Farm Link program seeks mentors

The good news is there are plenty of eager young farmers ready and willing to take a stab at making a living in agriculture.

The bad news is that land is limited and expensive, and opportunities to learn alongside a successful farmer are few and far between. The Virginia Farm Bureau Federation Young Farmers Committee would like to change that this year.

“I’m lucky; I started with my father. He basically took over from my grandfather, and that was a very abrupt change, because granddaddy kept all the reins,” said W.P. Johnson, a VFBF young farmer in Bedford County. “Dad has relinquished all but the financial side in our operation, but that’s OK with me, because I’m learning all the decisions on when to and when not to do something. That’s been a good mentoring situation for me,” said the hay, soybean and wheat producer.

The Virginia Farm Link program is designed to help connect would-be farmers with would-be partners and mentors. But a decade after it was established it’s seen few success stories, Johnson said. A large barrier is that many ideal candidates for farm operation mentors are still unaware of the program, he said.

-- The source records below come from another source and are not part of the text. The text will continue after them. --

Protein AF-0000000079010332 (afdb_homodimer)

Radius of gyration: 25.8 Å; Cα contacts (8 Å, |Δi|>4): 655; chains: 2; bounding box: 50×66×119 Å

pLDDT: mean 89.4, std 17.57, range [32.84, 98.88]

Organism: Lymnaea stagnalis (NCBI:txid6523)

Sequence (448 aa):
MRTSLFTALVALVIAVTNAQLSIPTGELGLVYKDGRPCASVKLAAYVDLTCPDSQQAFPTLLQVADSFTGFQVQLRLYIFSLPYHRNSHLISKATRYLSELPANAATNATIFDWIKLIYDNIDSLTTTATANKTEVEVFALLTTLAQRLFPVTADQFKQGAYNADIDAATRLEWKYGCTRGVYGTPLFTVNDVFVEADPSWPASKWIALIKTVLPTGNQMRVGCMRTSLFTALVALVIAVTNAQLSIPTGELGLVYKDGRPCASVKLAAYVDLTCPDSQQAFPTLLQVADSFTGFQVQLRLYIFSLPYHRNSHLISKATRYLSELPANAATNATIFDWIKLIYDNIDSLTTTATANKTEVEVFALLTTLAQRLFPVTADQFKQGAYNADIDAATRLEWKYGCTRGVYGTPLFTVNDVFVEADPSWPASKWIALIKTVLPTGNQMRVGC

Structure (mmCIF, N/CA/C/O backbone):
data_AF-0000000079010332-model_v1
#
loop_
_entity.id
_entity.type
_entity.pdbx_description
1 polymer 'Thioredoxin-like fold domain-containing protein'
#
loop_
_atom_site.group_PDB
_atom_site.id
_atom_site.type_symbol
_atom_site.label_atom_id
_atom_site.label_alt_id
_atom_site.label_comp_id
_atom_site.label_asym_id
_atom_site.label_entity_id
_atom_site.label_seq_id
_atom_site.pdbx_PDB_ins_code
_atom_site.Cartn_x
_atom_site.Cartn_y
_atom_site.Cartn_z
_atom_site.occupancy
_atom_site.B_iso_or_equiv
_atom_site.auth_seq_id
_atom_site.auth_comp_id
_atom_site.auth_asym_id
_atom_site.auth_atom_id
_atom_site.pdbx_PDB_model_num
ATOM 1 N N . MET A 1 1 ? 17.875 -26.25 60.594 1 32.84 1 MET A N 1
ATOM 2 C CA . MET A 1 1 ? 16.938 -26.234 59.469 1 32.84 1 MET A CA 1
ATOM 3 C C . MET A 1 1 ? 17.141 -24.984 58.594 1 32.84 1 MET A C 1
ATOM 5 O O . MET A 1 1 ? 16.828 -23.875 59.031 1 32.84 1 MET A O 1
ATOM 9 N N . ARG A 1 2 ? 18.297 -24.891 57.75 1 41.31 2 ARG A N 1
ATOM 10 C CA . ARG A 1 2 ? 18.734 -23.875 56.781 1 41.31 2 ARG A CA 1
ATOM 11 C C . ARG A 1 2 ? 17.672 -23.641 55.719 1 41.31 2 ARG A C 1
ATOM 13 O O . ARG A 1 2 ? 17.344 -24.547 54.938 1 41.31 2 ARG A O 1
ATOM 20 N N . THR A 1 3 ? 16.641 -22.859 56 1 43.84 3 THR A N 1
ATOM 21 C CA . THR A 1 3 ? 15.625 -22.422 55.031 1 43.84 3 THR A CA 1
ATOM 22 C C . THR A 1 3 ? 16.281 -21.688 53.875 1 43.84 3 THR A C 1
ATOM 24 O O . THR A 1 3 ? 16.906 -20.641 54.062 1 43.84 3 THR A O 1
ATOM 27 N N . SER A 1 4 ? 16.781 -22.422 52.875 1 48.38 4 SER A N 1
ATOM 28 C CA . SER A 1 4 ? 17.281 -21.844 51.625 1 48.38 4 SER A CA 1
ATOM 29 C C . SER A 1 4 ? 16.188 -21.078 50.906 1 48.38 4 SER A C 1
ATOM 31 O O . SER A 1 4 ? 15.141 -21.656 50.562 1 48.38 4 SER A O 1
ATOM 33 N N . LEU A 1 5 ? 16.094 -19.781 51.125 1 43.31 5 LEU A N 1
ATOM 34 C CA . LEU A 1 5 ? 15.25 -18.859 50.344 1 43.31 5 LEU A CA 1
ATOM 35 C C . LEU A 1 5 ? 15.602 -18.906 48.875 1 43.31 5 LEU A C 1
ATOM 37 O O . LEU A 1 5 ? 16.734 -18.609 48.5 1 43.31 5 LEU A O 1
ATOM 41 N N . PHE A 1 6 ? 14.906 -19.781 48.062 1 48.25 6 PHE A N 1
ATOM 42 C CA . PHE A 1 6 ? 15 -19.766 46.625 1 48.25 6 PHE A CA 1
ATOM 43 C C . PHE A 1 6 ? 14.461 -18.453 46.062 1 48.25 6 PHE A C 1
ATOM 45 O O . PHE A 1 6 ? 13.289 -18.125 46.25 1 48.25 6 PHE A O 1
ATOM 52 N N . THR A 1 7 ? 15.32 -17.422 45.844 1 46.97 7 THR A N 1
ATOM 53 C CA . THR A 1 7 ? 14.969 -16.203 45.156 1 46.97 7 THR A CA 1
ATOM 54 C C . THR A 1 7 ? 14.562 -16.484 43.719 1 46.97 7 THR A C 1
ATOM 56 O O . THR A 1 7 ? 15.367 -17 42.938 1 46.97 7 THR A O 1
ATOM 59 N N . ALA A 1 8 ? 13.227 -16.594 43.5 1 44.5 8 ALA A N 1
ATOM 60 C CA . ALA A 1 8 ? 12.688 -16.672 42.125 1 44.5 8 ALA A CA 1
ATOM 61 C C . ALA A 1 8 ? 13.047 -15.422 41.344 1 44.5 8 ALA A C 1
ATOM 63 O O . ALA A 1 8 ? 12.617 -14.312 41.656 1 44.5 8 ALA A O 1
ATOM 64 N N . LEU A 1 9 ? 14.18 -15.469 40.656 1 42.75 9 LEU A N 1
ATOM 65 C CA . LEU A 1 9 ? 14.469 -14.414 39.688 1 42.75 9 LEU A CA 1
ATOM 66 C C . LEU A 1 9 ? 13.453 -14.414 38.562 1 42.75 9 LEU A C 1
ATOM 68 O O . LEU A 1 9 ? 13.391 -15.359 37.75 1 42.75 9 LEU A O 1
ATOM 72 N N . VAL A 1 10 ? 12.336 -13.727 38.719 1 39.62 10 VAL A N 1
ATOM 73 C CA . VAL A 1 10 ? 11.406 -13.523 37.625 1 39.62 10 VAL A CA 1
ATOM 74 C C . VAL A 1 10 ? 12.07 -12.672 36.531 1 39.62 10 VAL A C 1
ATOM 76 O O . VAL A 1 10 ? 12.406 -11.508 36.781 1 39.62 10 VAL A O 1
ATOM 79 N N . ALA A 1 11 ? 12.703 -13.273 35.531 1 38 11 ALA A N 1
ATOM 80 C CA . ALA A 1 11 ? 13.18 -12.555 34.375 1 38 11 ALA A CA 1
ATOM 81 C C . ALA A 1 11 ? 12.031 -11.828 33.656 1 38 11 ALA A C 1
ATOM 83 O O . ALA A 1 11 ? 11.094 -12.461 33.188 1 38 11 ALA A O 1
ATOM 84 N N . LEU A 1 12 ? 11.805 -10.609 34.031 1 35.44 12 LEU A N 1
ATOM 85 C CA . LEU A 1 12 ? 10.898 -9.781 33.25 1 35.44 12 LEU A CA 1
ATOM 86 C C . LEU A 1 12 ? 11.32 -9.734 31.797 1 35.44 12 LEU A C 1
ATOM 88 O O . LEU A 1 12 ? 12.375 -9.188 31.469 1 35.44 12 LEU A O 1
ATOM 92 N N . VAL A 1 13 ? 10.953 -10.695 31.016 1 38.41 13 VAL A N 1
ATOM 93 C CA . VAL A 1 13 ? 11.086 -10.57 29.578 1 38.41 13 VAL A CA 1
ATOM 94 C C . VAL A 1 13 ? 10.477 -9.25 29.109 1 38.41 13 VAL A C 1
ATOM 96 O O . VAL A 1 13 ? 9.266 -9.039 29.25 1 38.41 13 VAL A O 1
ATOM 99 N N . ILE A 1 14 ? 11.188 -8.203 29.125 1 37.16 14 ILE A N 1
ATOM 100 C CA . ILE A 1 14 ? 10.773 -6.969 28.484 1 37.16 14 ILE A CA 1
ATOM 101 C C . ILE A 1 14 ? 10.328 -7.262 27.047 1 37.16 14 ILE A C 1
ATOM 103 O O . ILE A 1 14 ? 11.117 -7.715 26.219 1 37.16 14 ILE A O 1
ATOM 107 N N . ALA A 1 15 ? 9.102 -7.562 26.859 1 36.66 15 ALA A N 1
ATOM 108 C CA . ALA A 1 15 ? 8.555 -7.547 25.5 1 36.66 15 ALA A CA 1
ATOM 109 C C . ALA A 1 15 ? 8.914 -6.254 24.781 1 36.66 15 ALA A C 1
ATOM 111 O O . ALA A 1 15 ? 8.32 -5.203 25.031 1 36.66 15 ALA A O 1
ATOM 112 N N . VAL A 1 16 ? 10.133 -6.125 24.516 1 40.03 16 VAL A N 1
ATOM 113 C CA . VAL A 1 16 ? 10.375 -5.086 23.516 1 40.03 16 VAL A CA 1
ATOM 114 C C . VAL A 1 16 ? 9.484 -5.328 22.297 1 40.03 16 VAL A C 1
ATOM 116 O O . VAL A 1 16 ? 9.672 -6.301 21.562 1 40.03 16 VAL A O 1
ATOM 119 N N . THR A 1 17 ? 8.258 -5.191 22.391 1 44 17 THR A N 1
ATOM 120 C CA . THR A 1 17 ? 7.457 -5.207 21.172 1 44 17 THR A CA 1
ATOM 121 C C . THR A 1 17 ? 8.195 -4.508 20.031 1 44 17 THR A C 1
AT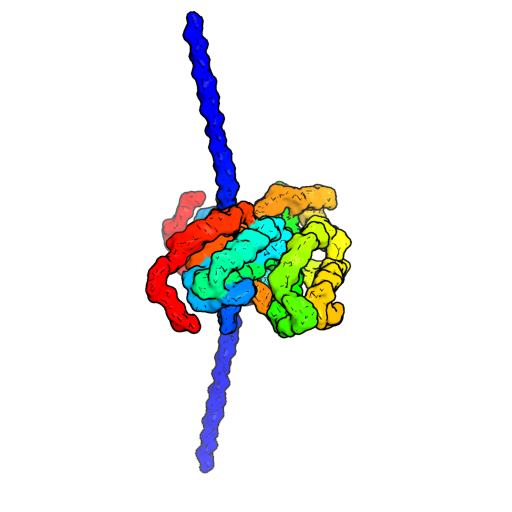OM 123 O O . THR A 1 17 ? 8.211 -3.277 19.953 1 44 17 THR A O 1
ATOM 126 N N . ASN A 1 18 ? 9.453 -4.879 19.859 1 48.22 18 ASN A N 1
ATOM 127 C CA . ASN A 1 18 ? 10.164 -4.379 18.688 1 48.22 18 ASN A CA 1
ATOM 128 C C . ASN A 1 18 ? 9.312 -4.473 17.422 1 48.22 18 ASN A C 1
ATOM 130 O O . ASN A 1 18 ? 8.758 -5.531 17.125 1 48.22 18 ASN A O 1
ATOM 134 N N . ALA A 1 19 ? 8.664 -3.377 17 1 60.03 19 ALA A N 1
ATOM 135 C CA . ALA A 1 19 ? 7.906 -3.066 15.789 1 60.03 19 ALA A CA 1
ATOM 136 C C . ALA A 1 19 ? 8.625 -3.578 14.539 1 60.03 19 ALA A C 1
ATOM 138 O O . ALA A 1 19 ? 8.391 -3.088 13.438 1 60.03 19 ALA A O 1
ATOM 139 N N . GLN A 1 20 ? 9.453 -4.57 14.758 1 71.12 20 GLN A N 1
ATOM 140 C CA . GLN A 1 20 ? 10.172 -5.09 13.602 1 71.12 20 GLN A CA 1
ATOM 141 C C . GLN A 1 20 ? 9.281 -5.984 12.75 1 71.12 20 GLN A C 1
ATOM 143 O O . GLN A 1 20 ? 8.406 -6.684 13.273 1 71.12 20 GLN A O 1
ATOM 148 N N . LEU A 1 21 ? 9.422 -5.828 11.484 1 81.69 21 LEU A N 1
ATOM 149 C CA . LEU A 1 21 ? 8.758 -6.707 10.531 1 81.69 21 LEU A CA 1
ATOM 150 C C . LEU A 1 21 ? 9.141 -8.164 10.773 1 81.69 21 LEU A C 1
ATOM 152 O O . LEU A 1 21 ? 10.312 -8.477 10.984 1 81.69 21 LEU A O 1
ATOM 156 N N . SER A 1 22 ? 8.172 -9.07 10.844 1 84.56 22 SER A N 1
ATOM 157 C CA . SER A 1 22 ? 8.406 -10.492 11.07 1 84.56 22 SER A CA 1
ATOM 158 C C . SER A 1 22 ? 9.156 -11.117 9.898 1 84.56 22 SER A C 1
ATOM 160 O O . SER A 1 22 ? 8.898 -10.781 8.742 1 84.56 22 SER A O 1
ATOM 162 N N . ILE A 1 23 ? 10.055 -12.008 10.227 1 85.56 23 ILE A N 1
ATOM 163 C CA . ILE A 1 23 ? 10.758 -12.781 9.203 1 85.56 23 ILE A CA 1
ATOM 164 C C . ILE A 1 23 ? 9.875 -13.945 8.75 1 85.56 23 ILE A C 1
ATOM 166 O O . ILE A 1 23 ? 9.43 -14.75 9.57 1 85.56 23 ILE A O 1
ATOM 170 N N . PRO A 1 24 ? 9.688 -14.008 7.445 1 87.5 24 PRO A N 1
ATOM 171 C CA . PRO A 1 24 ? 8.828 -15.102 6.984 1 87.5 24 PRO A CA 1
ATOM 172 C C . PRO A 1 24 ? 9.484 -16.469 7.164 1 87.5 24 PRO A C 1
ATOM 174 O O . PRO A 1 24 ? 10.711 -16.578 7.164 1 87.5 24 PRO A O 1
ATOM 177 N N . THR A 1 25 ? 8.672 -17.547 7.355 1 84.81 25 THR A N 1
ATOM 178 C CA . THR A 1 25 ? 9.172 -18.891 7.582 1 84.81 25 THR A CA 1
ATOM 179 C C . THR A 1 25 ? 9.648 -19.531 6.277 1 84.81 25 THR A C 1
ATOM 181 O O . THR A 1 25 ? 10.391 -20.516 6.289 1 84.81 25 THR A O 1
ATOM 184 N N . GLY A 1 26 ? 9.32 -19.047 5.148 1 86.62 26 GLY A N 1
ATOM 185 C CA . GLY A 1 26 ? 9.711 -19.531 3.838 1 86.62 26 GLY A CA 1
ATOM 186 C C . GLY A 1 26 ? 9.617 -18.484 2.75 1 86.62 26 GLY A C 1
ATOM 187 O O . GLY A 1 26 ? 9.258 -17.328 3.021 1 86.62 26 GLY A O 1
ATOM 188 N N . GLU A 1 27 ? 10.031 -18.969 1.592 1 89.06 27 GLU A N 1
ATOM 189 C CA . GLU A 1 27 ? 9.961 -18.062 0.462 1 89.06 27 GLU A CA 1
ATOM 190 C C . GLU A 1 27 ? 8.523 -17.609 0.2 1 89.06 27 GLU A C 1
ATOM 192 O O . GLU A 1 27 ? 7.598 -18.422 0.283 1 89.06 27 GLU A O 1
ATOM 197 N N . LEU A 1 28 ? 8.398 -16.391 0 1 94.75 28 LEU A N 1
ATOM 198 C CA . LEU A 1 28 ? 7.086 -15.828 -0.275 1 94.75 28 LEU A CA 1
ATOM 199 C C . LEU A 1 28 ? 6.77 -15.883 -1.767 1 94.75 28 LEU A C 1
ATOM 201 O O . LEU A 1 28 ? 7.629 -16.25 -2.572 1 94.75 28 LEU A O 1
ATOM 205 N N . GLY A 1 29 ? 5.512 -15.578 -2.09 1 97.06 29 GLY A N 1
ATOM 206 C CA . GLY A 1 29 ? 5.098 -15.508 -3.482 1 97.06 29 GLY A CA 1
ATOM 207 C C . GLY A 1 29 ? 4.523 -16.812 -4.004 1 97.06 29 GLY A C 1
ATOM 208 O O . GLY A 1 29 ? 4.535 -17.828 -3.303 1 97.06 29 GLY A O 1
ATOM 209 N N . LEU A 1 30 ? 3.965 -16.797 -5.172 1 97.5 30 LEU A N 1
ATOM 210 C CA . LEU A 1 30 ? 3.354 -17.922 -5.855 1 97.5 30 LEU A CA 1
ATOM 211 C C . LEU A 1 30 ? 4.219 -18.391 -7.023 1 97.5 30 LEU A C 1
ATOM 213 O O . LEU A 1 30 ? 4.566 -17.594 -7.898 1 97.5 30 LEU A O 1
ATOM 217 N N . VAL A 1 31 ? 4.566 -19.625 -7.035 1 97.69 31 VAL A N 1
ATOM 218 C CA . VAL A 1 31 ? 5.426 -20.172 -8.086 1 97.69 31 VAL A CA 1
ATOM 219 C C . VAL A 1 31 ? 4.57 -20.766 -9.195 1 97.69 31 VAL A C 1
ATOM 221 O O . VAL A 1 31 ? 3.602 -21.484 -8.93 1 97.69 31 VAL A O 1
ATOM 224 N N . TYR A 1 32 ? 4.949 -20.469 -10.391 1 97.94 32 TYR A N 1
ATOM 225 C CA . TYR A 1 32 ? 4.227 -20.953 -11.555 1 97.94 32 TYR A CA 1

“This calls for someone with the willingness and openness to take on somebody to mentor to make a seamless transition to a new owner for their farm,” Johnson said. “The young farmer could just be on the payroll at first and take on responsibilities gradually. This way they can actually learn the ins and outs of how to run the business.

“The one key aspect we’re looking at is we’re looking for somebody who’ll take the time to teach his successor over 10 or 12 years, not just someone looking to sell out and move on with their lives,” he added.

The biggest challenge faced by most young farmers is learning how to manage their income and build up reserves to survive in a business with extremely low cash flow and weather uncertainties, Johnson said. That experience and specialized knowledge usually is best passed on by a seasoned farmer.

“You pretty much look at whether a farming practice or equipment will pay for itself over a decade, not just three or five years, because out of those 10 years, only a few will be good. The rest will be mediocre and some will be real flops. You have to learn to survive those agriculture disaster years. That’s probably the hardest part of working in agriculture.”T

The Virginia Farm Link program is sponsoring a series of farm transition workshops around the state. The next workshop is set for Feb. 11 at the Olde Dominion Agricultural Complex in Pittsylvania County, with another planned this summer in the Shenandoah Valley. Information about farm transitions and the current Farm Link database of would-be farmers and possible mentors is also available at vdacs.virginia.gov/preservation/program.shtml.

Another possible contact for young farmers and farm mentors is the Virginia Beginning Farmer and Rancher Coalition Project, housed at Virginia Tech’s College of Agriculture and Life Sciences. The project leaders have spent the past year building coalitions among various groups like the VFBF Young Farmers. More information on that program is available at vtnews.vt.edu/articles/2011/01/011211-cals-beginningfarmer.html.

“We want to see successful transitions, where young farmers learn the ebbs and flows of farming, not just make a big crop one year and the bank forecloses the next year,” Johnson said. “That’s the challenge for all farmers, but it’s particularly tough on beginning farmers. That’s why we want to urge anyone interested in this program to get involved right away.”